I am not a big Java fan, but having written quite much code, feature-wise there are not that many advantages of Go over Java. Package management in Go is nice for an early system, but will become a mess eventually, since there is no version management at all. Goroutines and Gochannels are nice for concurrency, but not all that great for parallelization. Java has generics, checked exceptions, and a good garbage collector via the JVM.

I don't hold much hope for the development of Java the language, but the JVM is a great platform, with many interesting languages (Scala, Kotlin, Clojure), that attempt to solve problems that Go doesn't solve.

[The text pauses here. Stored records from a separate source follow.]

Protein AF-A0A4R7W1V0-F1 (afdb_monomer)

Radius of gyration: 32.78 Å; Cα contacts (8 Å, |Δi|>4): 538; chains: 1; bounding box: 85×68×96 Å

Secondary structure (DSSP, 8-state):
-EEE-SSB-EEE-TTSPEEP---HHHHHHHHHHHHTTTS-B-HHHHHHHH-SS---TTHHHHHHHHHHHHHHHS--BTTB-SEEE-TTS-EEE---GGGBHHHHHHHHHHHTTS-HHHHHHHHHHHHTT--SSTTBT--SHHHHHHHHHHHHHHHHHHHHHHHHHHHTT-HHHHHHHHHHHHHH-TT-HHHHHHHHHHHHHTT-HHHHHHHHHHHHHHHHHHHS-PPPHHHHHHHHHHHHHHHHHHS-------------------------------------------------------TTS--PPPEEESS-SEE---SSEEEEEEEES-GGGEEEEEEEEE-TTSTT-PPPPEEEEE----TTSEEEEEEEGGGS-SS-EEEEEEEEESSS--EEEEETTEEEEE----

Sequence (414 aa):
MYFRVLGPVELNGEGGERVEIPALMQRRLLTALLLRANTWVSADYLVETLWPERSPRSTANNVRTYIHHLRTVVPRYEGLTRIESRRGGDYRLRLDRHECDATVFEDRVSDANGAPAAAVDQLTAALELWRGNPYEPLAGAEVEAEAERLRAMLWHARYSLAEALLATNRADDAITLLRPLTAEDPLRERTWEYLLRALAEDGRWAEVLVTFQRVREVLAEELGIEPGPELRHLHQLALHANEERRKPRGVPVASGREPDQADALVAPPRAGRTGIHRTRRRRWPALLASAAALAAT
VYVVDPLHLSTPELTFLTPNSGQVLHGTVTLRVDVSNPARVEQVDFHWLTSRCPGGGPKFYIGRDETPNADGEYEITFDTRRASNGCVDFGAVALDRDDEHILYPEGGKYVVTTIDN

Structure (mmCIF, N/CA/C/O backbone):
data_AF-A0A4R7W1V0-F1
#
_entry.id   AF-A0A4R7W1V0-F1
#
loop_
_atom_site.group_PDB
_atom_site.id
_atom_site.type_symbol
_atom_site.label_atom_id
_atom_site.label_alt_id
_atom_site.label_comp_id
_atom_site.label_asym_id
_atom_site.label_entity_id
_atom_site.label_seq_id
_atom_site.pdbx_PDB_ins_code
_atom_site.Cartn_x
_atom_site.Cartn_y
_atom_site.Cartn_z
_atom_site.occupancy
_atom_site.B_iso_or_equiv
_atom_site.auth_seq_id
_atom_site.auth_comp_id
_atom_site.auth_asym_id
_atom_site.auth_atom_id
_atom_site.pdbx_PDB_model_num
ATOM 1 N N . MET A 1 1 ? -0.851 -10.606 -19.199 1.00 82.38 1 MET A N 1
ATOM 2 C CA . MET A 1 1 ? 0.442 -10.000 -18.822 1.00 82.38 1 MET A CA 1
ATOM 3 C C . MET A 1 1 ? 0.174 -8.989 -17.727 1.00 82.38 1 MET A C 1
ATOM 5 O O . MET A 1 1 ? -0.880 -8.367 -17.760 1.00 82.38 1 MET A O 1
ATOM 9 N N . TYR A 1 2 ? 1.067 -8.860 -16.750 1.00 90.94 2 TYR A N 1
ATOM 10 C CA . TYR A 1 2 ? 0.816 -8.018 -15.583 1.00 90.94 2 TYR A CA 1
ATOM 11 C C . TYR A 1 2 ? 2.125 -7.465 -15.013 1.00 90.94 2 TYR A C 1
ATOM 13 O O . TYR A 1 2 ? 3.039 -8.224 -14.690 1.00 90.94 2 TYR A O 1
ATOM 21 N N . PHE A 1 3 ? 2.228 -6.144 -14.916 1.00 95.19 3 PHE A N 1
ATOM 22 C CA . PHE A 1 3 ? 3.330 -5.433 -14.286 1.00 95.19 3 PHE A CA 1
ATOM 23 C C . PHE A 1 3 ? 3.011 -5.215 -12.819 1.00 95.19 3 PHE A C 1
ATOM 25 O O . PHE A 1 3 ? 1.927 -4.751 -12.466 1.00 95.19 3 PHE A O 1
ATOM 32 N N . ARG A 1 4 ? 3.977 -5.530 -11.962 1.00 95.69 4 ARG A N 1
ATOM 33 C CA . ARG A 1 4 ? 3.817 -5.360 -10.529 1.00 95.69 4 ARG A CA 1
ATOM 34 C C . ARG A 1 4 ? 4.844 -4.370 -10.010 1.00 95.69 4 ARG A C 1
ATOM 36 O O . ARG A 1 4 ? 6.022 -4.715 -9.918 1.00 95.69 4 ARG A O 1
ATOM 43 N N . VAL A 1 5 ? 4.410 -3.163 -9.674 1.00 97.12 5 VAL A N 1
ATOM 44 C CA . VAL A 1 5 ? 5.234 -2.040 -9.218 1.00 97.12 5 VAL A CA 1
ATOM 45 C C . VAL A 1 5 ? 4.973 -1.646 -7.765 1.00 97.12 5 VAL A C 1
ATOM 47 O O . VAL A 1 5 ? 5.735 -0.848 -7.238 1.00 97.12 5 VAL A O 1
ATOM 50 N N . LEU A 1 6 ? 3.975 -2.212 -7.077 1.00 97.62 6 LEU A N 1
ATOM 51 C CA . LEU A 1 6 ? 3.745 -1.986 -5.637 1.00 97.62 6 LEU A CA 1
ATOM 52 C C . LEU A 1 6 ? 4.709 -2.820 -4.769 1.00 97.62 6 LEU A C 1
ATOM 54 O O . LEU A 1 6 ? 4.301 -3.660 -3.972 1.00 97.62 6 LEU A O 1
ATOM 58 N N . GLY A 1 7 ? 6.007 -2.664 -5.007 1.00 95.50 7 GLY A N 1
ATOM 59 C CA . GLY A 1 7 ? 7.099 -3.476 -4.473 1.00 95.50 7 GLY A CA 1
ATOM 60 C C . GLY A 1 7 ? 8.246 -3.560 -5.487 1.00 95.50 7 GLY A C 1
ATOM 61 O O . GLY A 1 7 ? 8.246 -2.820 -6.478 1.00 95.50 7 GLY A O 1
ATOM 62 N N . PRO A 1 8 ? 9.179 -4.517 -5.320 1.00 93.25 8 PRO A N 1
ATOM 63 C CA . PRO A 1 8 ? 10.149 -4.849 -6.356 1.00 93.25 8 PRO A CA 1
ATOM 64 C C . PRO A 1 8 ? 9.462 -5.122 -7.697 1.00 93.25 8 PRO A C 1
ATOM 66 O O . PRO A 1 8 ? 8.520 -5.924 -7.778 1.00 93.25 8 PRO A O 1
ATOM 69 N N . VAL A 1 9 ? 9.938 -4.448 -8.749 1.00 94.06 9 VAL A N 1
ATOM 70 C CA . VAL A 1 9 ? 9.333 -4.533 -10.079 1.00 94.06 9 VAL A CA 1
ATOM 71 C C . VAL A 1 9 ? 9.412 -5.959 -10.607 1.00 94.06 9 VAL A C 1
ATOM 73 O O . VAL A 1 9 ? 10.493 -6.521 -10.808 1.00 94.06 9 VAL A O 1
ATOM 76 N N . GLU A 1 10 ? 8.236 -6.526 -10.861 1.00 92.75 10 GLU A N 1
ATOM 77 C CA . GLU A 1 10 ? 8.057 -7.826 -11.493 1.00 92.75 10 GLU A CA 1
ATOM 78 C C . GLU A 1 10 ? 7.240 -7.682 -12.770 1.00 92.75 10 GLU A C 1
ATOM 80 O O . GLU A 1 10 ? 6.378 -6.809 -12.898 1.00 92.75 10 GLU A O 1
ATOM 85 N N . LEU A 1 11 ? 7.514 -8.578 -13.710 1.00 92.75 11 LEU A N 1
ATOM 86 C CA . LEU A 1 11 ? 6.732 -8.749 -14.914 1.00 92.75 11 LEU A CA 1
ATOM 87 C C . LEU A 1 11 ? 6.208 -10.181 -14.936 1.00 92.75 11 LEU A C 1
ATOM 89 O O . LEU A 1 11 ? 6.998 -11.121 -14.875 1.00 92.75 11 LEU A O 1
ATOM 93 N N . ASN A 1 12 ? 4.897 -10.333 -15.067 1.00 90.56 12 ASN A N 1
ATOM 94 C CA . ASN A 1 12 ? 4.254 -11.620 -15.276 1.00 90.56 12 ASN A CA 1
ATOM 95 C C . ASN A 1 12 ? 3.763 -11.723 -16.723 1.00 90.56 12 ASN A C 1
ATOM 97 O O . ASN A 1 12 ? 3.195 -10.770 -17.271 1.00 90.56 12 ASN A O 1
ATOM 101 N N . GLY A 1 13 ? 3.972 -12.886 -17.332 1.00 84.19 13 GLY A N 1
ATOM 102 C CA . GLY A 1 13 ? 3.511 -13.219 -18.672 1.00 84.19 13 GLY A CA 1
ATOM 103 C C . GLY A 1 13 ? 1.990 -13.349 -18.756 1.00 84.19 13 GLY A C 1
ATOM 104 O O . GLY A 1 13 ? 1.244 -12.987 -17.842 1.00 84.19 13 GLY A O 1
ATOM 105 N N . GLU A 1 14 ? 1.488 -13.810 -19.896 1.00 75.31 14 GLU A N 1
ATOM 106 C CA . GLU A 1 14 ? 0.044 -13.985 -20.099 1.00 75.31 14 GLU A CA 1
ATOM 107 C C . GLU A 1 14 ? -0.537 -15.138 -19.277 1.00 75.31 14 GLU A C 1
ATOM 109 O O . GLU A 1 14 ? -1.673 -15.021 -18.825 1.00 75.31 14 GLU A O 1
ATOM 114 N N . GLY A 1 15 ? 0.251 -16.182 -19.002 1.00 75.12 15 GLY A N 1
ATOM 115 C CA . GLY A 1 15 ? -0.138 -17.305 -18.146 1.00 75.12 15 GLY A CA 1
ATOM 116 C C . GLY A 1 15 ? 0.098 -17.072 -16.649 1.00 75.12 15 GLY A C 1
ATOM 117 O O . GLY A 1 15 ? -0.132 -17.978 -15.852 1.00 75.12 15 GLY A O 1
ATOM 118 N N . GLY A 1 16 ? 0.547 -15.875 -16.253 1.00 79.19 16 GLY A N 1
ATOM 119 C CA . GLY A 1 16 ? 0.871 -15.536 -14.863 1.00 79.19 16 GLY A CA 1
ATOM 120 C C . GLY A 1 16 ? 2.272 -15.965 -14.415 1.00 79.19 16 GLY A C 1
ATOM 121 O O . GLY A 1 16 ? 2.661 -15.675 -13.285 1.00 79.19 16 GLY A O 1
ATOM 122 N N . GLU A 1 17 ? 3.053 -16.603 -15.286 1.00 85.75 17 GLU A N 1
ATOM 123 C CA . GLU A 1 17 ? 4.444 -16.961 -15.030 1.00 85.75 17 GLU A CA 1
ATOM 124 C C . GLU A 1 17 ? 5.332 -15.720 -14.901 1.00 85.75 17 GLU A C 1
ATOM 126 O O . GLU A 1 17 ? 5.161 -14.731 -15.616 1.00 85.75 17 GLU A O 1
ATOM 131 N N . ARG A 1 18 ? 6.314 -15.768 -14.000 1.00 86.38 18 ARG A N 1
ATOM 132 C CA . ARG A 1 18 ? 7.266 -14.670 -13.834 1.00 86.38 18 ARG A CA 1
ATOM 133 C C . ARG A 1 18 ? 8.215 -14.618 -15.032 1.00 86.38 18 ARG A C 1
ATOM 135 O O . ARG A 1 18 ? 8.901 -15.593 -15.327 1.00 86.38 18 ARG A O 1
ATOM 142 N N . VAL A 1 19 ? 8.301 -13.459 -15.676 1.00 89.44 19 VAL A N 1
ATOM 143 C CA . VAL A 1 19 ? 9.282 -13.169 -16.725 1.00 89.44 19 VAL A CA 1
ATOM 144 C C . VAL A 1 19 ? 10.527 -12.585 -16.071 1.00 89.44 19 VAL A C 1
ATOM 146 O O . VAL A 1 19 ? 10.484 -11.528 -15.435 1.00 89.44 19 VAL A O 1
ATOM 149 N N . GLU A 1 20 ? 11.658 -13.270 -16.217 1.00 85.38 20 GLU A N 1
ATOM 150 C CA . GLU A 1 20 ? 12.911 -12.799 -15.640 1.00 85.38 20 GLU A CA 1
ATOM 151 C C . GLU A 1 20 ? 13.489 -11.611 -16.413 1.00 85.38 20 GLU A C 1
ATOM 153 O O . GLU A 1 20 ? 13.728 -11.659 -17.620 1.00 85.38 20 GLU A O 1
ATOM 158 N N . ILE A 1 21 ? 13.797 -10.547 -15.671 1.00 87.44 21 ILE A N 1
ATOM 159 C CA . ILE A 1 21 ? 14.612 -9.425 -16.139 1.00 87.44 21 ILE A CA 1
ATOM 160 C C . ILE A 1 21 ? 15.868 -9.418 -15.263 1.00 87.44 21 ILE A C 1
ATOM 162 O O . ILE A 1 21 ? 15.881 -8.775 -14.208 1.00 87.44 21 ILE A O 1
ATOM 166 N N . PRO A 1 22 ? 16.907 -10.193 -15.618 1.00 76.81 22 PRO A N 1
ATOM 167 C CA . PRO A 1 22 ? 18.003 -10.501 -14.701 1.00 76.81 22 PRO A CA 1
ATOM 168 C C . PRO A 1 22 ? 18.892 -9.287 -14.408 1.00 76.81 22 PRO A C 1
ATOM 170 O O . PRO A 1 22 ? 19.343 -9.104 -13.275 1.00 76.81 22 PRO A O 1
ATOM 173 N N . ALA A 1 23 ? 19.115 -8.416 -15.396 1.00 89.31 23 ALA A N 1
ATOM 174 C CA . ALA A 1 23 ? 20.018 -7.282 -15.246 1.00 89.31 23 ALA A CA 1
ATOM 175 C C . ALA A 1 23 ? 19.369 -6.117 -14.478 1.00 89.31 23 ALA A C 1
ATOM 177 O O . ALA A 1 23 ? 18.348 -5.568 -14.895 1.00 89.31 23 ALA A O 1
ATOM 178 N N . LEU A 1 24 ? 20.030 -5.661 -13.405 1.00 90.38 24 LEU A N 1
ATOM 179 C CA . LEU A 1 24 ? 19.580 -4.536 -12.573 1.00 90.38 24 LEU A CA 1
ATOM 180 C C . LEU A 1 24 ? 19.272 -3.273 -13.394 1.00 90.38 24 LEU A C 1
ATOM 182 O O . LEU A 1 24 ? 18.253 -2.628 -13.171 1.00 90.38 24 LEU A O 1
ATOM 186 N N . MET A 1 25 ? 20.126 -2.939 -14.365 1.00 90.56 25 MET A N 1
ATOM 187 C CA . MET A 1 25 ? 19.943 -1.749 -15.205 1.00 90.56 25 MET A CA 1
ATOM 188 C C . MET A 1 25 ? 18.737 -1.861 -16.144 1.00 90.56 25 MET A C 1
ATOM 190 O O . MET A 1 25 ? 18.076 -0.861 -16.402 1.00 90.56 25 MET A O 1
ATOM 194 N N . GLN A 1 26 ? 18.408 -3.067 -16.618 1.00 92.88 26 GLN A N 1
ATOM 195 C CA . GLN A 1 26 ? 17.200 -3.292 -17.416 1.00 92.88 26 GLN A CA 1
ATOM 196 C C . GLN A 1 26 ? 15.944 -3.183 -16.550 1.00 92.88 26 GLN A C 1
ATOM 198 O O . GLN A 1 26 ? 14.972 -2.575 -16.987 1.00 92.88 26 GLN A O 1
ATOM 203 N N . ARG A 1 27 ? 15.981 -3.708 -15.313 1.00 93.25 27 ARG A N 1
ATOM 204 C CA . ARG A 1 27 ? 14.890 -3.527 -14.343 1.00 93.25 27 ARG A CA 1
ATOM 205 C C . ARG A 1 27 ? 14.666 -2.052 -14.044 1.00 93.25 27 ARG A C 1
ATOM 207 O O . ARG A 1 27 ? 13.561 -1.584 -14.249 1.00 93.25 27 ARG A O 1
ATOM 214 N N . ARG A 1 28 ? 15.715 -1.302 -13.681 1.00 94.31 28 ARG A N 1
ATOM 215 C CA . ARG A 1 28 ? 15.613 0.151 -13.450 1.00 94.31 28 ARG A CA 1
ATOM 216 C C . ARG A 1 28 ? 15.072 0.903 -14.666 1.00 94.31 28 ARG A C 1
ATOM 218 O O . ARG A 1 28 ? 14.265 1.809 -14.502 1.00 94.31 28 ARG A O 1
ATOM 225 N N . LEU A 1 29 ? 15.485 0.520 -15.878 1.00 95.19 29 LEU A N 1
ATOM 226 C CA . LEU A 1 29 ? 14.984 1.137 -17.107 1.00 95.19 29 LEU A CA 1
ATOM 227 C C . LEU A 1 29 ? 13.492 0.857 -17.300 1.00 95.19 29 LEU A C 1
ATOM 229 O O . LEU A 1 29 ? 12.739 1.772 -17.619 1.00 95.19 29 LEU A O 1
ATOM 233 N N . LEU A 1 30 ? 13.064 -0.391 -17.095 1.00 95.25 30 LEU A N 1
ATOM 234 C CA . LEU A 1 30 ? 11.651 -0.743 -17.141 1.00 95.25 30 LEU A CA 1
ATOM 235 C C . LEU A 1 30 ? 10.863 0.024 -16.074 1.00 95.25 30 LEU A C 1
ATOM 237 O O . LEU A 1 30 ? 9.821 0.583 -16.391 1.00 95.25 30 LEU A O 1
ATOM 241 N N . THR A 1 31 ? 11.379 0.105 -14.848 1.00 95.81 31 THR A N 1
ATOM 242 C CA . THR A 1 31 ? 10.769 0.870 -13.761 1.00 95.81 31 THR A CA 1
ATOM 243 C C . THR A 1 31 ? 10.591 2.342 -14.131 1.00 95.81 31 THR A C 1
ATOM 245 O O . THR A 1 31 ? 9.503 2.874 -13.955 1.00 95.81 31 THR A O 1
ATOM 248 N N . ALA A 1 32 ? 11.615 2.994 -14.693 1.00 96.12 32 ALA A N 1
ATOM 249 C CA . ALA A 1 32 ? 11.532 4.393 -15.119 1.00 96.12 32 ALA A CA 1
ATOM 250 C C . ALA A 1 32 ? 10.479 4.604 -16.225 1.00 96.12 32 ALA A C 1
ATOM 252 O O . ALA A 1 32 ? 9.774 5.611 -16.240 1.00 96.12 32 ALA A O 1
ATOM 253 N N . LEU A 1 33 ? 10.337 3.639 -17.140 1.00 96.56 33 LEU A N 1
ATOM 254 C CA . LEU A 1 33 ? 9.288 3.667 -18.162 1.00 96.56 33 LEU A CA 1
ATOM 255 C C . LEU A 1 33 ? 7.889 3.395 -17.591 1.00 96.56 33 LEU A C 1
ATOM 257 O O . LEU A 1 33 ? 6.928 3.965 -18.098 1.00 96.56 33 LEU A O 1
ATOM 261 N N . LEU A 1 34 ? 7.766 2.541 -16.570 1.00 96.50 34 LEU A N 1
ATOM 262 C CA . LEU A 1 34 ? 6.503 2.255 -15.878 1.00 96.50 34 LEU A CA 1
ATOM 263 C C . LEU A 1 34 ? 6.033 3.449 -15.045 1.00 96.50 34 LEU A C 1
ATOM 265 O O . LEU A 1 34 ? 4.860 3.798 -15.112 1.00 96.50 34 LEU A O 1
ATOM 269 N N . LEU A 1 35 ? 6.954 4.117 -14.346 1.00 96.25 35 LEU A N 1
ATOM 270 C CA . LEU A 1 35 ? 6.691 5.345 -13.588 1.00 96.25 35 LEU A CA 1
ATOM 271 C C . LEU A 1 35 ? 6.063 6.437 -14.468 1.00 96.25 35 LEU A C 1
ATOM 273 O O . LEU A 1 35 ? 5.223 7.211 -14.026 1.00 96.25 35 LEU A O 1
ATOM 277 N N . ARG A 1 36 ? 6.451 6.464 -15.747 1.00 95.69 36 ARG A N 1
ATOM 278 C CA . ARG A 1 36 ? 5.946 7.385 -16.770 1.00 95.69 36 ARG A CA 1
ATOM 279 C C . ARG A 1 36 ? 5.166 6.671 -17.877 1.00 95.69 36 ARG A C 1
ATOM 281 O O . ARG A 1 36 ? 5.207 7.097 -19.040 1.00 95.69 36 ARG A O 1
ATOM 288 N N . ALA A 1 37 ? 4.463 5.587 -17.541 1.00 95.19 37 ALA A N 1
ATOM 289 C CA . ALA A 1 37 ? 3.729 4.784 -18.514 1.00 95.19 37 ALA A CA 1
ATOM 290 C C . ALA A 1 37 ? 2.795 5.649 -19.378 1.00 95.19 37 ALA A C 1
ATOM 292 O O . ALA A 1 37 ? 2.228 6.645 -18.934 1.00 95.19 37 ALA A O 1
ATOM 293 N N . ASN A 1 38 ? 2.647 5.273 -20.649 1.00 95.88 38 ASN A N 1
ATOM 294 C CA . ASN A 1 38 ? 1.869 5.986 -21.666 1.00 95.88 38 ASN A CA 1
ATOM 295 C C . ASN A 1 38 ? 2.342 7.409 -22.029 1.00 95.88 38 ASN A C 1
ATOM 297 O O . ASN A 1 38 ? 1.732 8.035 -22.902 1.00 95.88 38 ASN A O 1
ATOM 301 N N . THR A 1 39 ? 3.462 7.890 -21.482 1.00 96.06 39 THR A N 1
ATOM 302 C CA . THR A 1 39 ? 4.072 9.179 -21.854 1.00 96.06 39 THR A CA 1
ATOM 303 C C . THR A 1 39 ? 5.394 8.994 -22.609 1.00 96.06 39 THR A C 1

You and VeejayRampay seem to have misunderstood me. I'm not saying the language is all bad, or that the technology is crap, or that there are not programmers who love everything about it. I am saying that there are reasons that many people dislike Java; it isn't just some sort of blind prejudice.

@VeejayRampay

Considering the love Clojure gets on HN, I reject the notion that Java gets a bad rap due to historic shortcomings of the JVM or ecosystem. No, the language itself is disliked, not the tech. Its constructs and its idiomatic usage. Things that your standard PHB will find difficult to quantify. This is in stark contrast with how the JVM is perceived (from my perspective, it seems to be widely adored).

I'm saying this as someone who currently makes their living programming in Java.